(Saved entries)
========================

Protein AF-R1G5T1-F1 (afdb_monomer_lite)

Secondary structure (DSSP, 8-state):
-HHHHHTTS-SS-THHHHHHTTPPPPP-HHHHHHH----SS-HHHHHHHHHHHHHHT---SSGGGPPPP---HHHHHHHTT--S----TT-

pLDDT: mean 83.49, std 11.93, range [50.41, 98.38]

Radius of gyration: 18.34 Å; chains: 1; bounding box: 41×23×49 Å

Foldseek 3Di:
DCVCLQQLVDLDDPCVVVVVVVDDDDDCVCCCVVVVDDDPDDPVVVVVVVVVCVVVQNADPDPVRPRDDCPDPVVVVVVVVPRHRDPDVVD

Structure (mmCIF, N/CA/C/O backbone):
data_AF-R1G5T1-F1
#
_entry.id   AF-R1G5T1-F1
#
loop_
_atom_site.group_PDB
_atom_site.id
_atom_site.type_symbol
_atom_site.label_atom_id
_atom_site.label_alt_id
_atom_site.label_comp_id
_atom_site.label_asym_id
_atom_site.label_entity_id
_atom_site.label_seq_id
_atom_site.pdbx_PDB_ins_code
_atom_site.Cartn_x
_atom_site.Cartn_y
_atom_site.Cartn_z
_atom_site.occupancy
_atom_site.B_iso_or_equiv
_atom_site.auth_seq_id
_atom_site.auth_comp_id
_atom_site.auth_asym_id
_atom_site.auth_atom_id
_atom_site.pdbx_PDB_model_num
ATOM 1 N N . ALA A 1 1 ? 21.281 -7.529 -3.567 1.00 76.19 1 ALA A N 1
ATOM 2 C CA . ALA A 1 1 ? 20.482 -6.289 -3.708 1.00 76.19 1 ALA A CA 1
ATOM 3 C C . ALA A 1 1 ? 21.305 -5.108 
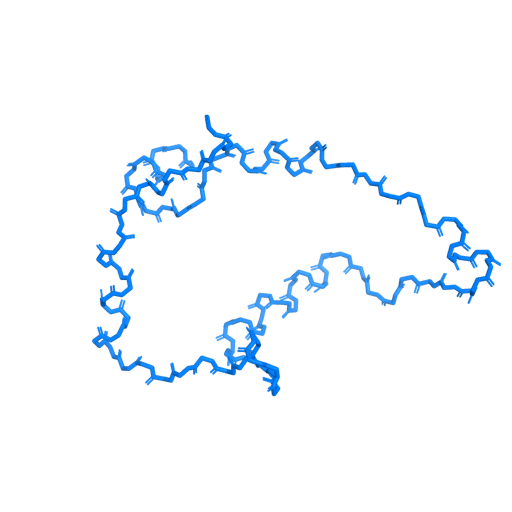-4.238 1.00 76.19 1 ALA A C 1
ATOM 5 O O . ALA A 1 1 ? 21.017 -4.646 -5.332 1.00 76.19 1 ALA A O 1
ATOM 6 N N . ARG A 1 2 ? 22.355 -4.645 -3.536 1.00 83.69 2 ARG A N 1
ATOM 7 C CA . ARG A 1 2 ? 23.116 -3.432 -3.916 1.00 83.69 2 ARG A CA 1
ATOM 8 C C . ARG A 1 2 ? 23.709 -3.446 -5.328 1.00 83.69 2 ARG A C 1
ATOM 10 O O . ARG A 1 2 ? 23.499 -2.494 -6.063 1.00 83.69 2 ARG A O 1
ATOM 17 N N . ALA A 1 3 ? 24.382 -4.528 -5.725 1.00 85.94 3 ALA A N 1
ATOM 18 C CA . ALA A 1 3 ? 24.928 -4.660 -7.081 1.00 85.94 3 ALA A CA 1
ATOM 19 C C . ALA A 1 3 ? 23.837 -4.629 -8.169 1.00 85.94 3 ALA A C 1
ATOM 21 O O . ALA A 1 3 ? 24.032 -4.037 -9.222 1.00 85.94 3 ALA A O 1
ATOM 22 N N . ALA A 1 4 ? 22.665 -5.208 -7.892 1.00 84.50 4 ALA A N 1
ATOM 23 C CA . ALA A 1 4 ? 21.534 -5.194 -8.815 1.00 84.50 4 ALA A CA 1
ATOM 24 C C . ALA A 1 4 ? 20.881 -3.805 -8.923 1.00 84.50 4 ALA A C 1
ATOM 26 O O . ALA A 1 4 ? 20.461 -3.428 -10.009 1.00 84.50 4 ALA A O 1
ATOM 27 N N . TRP A 1 5 ? 20.839 -3.024 -7.838 1.00 81.81 5 TRP A N 1
ATOM 28 C CA . TRP A 1 5 ? 20.406 -1.623 -7.892 1.00 81.81 5 TRP A CA 1
ATOM 29 C C . TRP A 1 5 ? 21.413 -0.737 -8.637 1.00 81.81 5 TRP A C 1
ATOM 31 O O . TRP A 1 5 ? 21.029 -0.023 -9.559 1.00 81.81 5 TRP A O 1
ATOM 41 N N . LEU A 1 6 ? 22.705 -0.830 -8.297 1.00 81.81 6 LEU A N 1
ATOM 42 C CA . LEU A 1 6 ? 23.770 -0.076 -8.975 1.00 81.81 6 LEU A CA 1
ATOM 43 C C . LEU A 1 6 ? 23.829 -0.392 -10.476 1.00 81.81 6 LEU A C 1
ATOM 45 O O . LEU A 1 6 ? 24.044 0.505 -11.282 1.00 81.81 6 LEU A O 1
ATOM 49 N N . GLY A 1 7 ? 23.605 -1.654 -10.848 1.00 84.31 7 GLY A N 1
ATOM 5
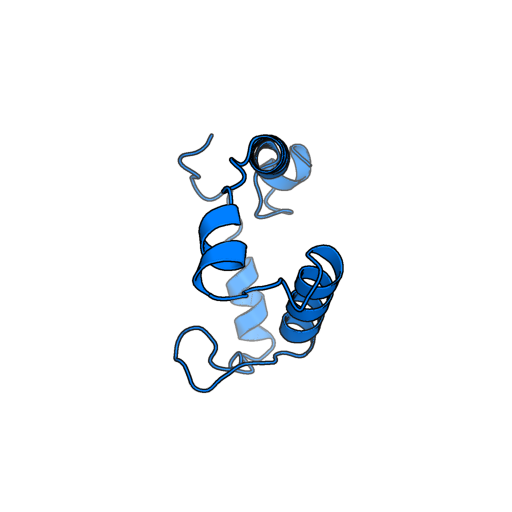0 C CA . GLY A 1 7 ? 23.520 -2.092 -12.241 1.00 84.31 7 GLY A CA 1
ATOM 51 C C . GLY A 1 7 ? 22.165 -1.842 -12.914 1.00 84.31 7 GLY A C 1
ATOM
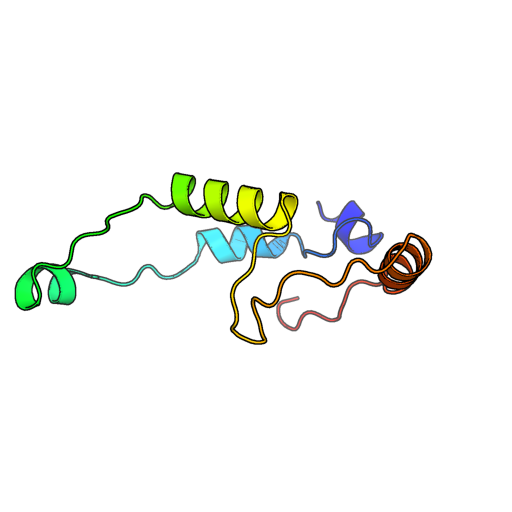 52 O O . GLY A 1 7 ? 21.980 -2.277 -14.045 1.00 84.31 7 GLY A O 1
ATOM 53 N N . GLY A 1 8 ? 21.198 -1.210 -12.235 1.00 74.88 8 GLY A N 1
ATOM 54 C CA . GLY A 1 8 ? 19.870 -0.903 -12.781 1.00 74.88 8 GLY A CA 1
ATOM 55 C C . GLY A 1 8 ? 18.942 -2.110 -12.992 1.00 74.88 8 GLY A C 1
ATOM 56 O O . GLY A 1 8 ? 17.818 -1.950 -13.458 1.00 74.88 8 GLY A O 1
ATOM 57 N N . ALA A 1 9 ? 19.371 -3.316 -12.619 1.00 82.75 9 ALA A N 1
ATOM 58 C CA . ALA A 1 9 ? 18.563 -4.532 -12.693 1.00 82.75 9 ALA A CA 1
ATOM 59 C C . ALA A 1 9 ? 17.392 -4.528 -11.692 1.00 82.75 9 ALA A C 1
ATOM 61 O O . ALA A 1 9 ? 16.364 -5.155 -11.941 1.00 82.75 9 ALA A O 1
ATOM 62 N N . LEU A 1 10 ? 17.536 -3.820 -10.565 1.00 77.19 10 LEU A N 1
ATOM 63 C CA . LEU A 1 10 ? 16.458 -3.571 -9.608 1.00 77.19 10 LEU A CA 1
ATOM 64 C C . LEU A 1 10 ? 16.207 -2.062 -9.476 1.00 77.19 10 LEU A C 1
ATOM 66 O O . LEU A 1 10 ? 17.127 -1.331 -9.110 1.00 77.19 10 LEU A O 1
ATOM 70 N N . PRO A 1 11 ? 14.965 -1.586 -9.679 1.00 76.12 11 PRO A N 1
ATOM 71 C CA . PRO A 1 11 ? 14.642 -0.165 -9.543 1.00 76.12 11 PRO A CA 1
ATOM 72 C C . PRO A 1 11 ? 14.561 0.304 -8.076 1.00 76.12 11 PRO A C 1
ATOM 74 O O . PRO A 1 11 ? 14.409 1.496 -7.820 1.00 76.12 11 PRO A O 1
ATOM 77 N N . ALA A 1 12 ? 14.661 -0.608 -7.102 1.00 80.88 12 ALA A N 1
ATOM 78 C CA . ALA A 1 12 ? 14.559 -0.307 -5.676 1.00 80.88 12 ALA A CA 1
ATOM 79 C C . ALA A 1 12 ? 15.939 -0.264 -5.001 1.00 80.88 12 ALA A C 1
ATOM 81 O O . ALA A 1 12 ? 16.726 -1.208 -5.110 1.00 80.88 12 ALA A O 1
ATOM 82 N N . HIS A 1 13 ? 16.215 0.820 -4.268 1.00 83.06 13 HIS A N 1
ATOM 83 C CA . HIS A 1 13 ? 17.425 0.937 -3.451 1.00 83.06 13 HIS A CA 1
ATOM 84 C C . HIS A 1 13 ? 17.365 -0.053 -2.265 1.00 83.06 13 HIS A C 1
ATOM 86 O O . HIS A 1 13 ? 16.311 -0.168 -1.640 1.00 83.06 13 HIS A O 1
ATOM 92 N N . PRO A 1 14 ? 18.459 -0.750 -1.899 1.00 81.44 14 PRO A N 1
ATOM 93 C CA . PRO A 1 14 ? 18.438 -1.752 -0.824 1.00 81.44 14 PRO A CA 1
ATOM 94 C C . PRO A 1 14 ? 17.963 -1.223 0.536 1.00 81.44 14 PRO A C 1
ATOM 96 O O . PRO A 1 14 ? 17.319 -1.957 1.278 1.00 81.44 14 PRO A O 1
ATOM 99 N N . GLY A 1 15 ? 18.225 0.056 0.830 1.00 85.25 15 GLY A N 1
ATOM 100 C CA . GLY A 1 15 ? 17.816 0.700 2.083 1.00 85.25 15 GLY A CA 1
ATOM 101 C C . GLY A 1 15 ? 16.300 0.810 2.284 1.00 85.25 15 GLY A C 1
ATOM 102 O O . GLY A 1 15 ? 15.861 1.084 3.391 1.00 85.25 15 GLY A O 1
ATOM 103 N N . TRP A 1 16 ? 15.479 0.557 1.258 1.00 85.25 16 TRP A N 1
ATOM 104 C CA . TRP A 1 16 ? 14.019 0.544 1.413 1.00 85.25 16 TRP A CA 1
ATOM 105 C C . TRP A 1 16 ? 13.528 -0.505 2.412 1.00 85.25 16 TRP A C 1
ATOM 107 O O . TRP A 1 16 ? 12.566 -0.242 3.126 1.00 85.25 16 TRP A O 1
ATOM 117 N N . LEU A 1 17 ? 14.182 -1.669 2.486 1.00 82.94 17 LEU A N 1
ATOM 118 C CA . LEU A 1 17 ? 13.796 -2.704 3.447 1.00 82.94 17 LEU A CA 1
ATOM 119 C C . LEU A 1 17 ? 14.124 -2.266 4.879 1.00 82.94 17 LEU A C 1
ATOM 121 O O . LEU A 1 17 ? 13.283 -2.361 5.762 1.00 82.94 17 LEU A O 1
ATOM 125 N N . GLU A 1 18 ? 15.305 -1.678 5.076 1.00 87.19 18 GLU A N 1
ATOM 126 C CA . GLU A 1 18 ? 15.712 -1.130 6.374 1.00 87.19 18 GLU A CA 1
ATOM 127 C C . GLU A 1 18 ? 14.814 0.027 6.837 1.00 87.19 18 GLU A C 1
ATOM 129 O O . GLU A 1 18 ? 14.626 0.221 8.038 1.00 87.19 18 GLU A O 1
ATOM 134 N N . LEU A 1 19 ? 14.285 0.818 5.897 1.00 86.56 19 LEU A N 1
ATOM 135 C CA . LEU A 1 19 ? 13.303 1.863 6.186 1.00 86.56 19 LEU A CA 1
ATOM 136 C C . LEU A 1 19 ? 11.941 1.270 6.556 1.00 86.56 19 LEU A C 1
ATOM 138 O O . LEU A 1 19 ? 11.299 1.781 7.470 1.00 86.56 19 LEU A O 1
ATOM 142 N N . ALA A 1 20 ? 11.509 0.201 5.881 1.00 85.56 20 ALA A N 1
ATOM 143 C CA . ALA A 1 20 ? 10.256 -0.482 6.194 1.00 85.56 20 ALA A CA 1
ATOM 144 C C . ALA A 1 20 ? 10.271 -1.070 7.614 1.00 85.56 20 ALA A C 1
ATOM 146 O O . ALA A 1 20 ? 9.297 -0.904 8.344 1.00 85.56 20 ALA A O 1
ATOM 147 N N . ASP A 1 21 ? 11.398 -1.644 8.042 1.00 87.88 21 ASP A N 1
ATOM 148 C CA . ASP A 1 21 ? 11.577 -2.163 9.408 1.00 87.88 21 ASP A CA 1
ATOM 149 C C . ASP A 1 21 ? 11.521 -1.065 10.483 1.00 87.88 21 ASP A C 1
ATOM 151 O O . ASP A 1 21 ? 11.265 -1.338 11.655 1.00 87.88 21 ASP A O 1
ATOM 155 N N . ARG A 1 22 ? 11.754 0.191 10.092 1.00 90.50 22 ARG A N 1
ATOM 156 C CA . ARG A 1 22 ? 11.685 1.366 10.970 1.00 90.50 22 ARG A CA 1
ATOM 157 C C . ARG A 1 22 ? 10.413 2.184 10.770 1.00 90.50 22 ARG A C 1
ATOM 159 O O . ARG A 1 22 ? 10.331 3.309 11.267 1.00 90.50 22 ARG A O 1
ATOM 166 N N . ALA A 1 23 ? 9.434 1.662 10.035 1.00 88.62 23 ALA A N 1
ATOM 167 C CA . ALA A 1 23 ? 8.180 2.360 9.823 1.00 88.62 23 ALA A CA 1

========================

§ Task brief
Proceeding from the line containing "ATOM 104 C CA" through the line containing "ATOM 119 C C", transcribe the lines above exactly, both end lines included.

§ Answer below
ATOM 104 C CA . TRP A 1 16 ? 14.019 0.544 1.413 1.00 85.25 16 TRP A CA 1
ATOM 105 C C . TRP A 1 16 ? 13.528 -0.505 2.412 1.00 85.25 16 TRP A C 1
ATOM 107 O O . TRP A 1 16 ? 12.566 -0.242 3.126 1.00 85.25 16 TRP A O 1
ATOM 117 N N . LEU A 1 17 ? 14.182 -1.669 2.486 1.00 82.94 17 LEU A N 1
ATOM 118 C CA . LEU A 1 17 ? 13.796 -2.704 3.447 1.00 82.94 17 LEU A CA 1
ATOM 119 C C . LEU A 1 17 ? 14.124 -2.266 4.879 1.00 82.94 17 LEU A C 1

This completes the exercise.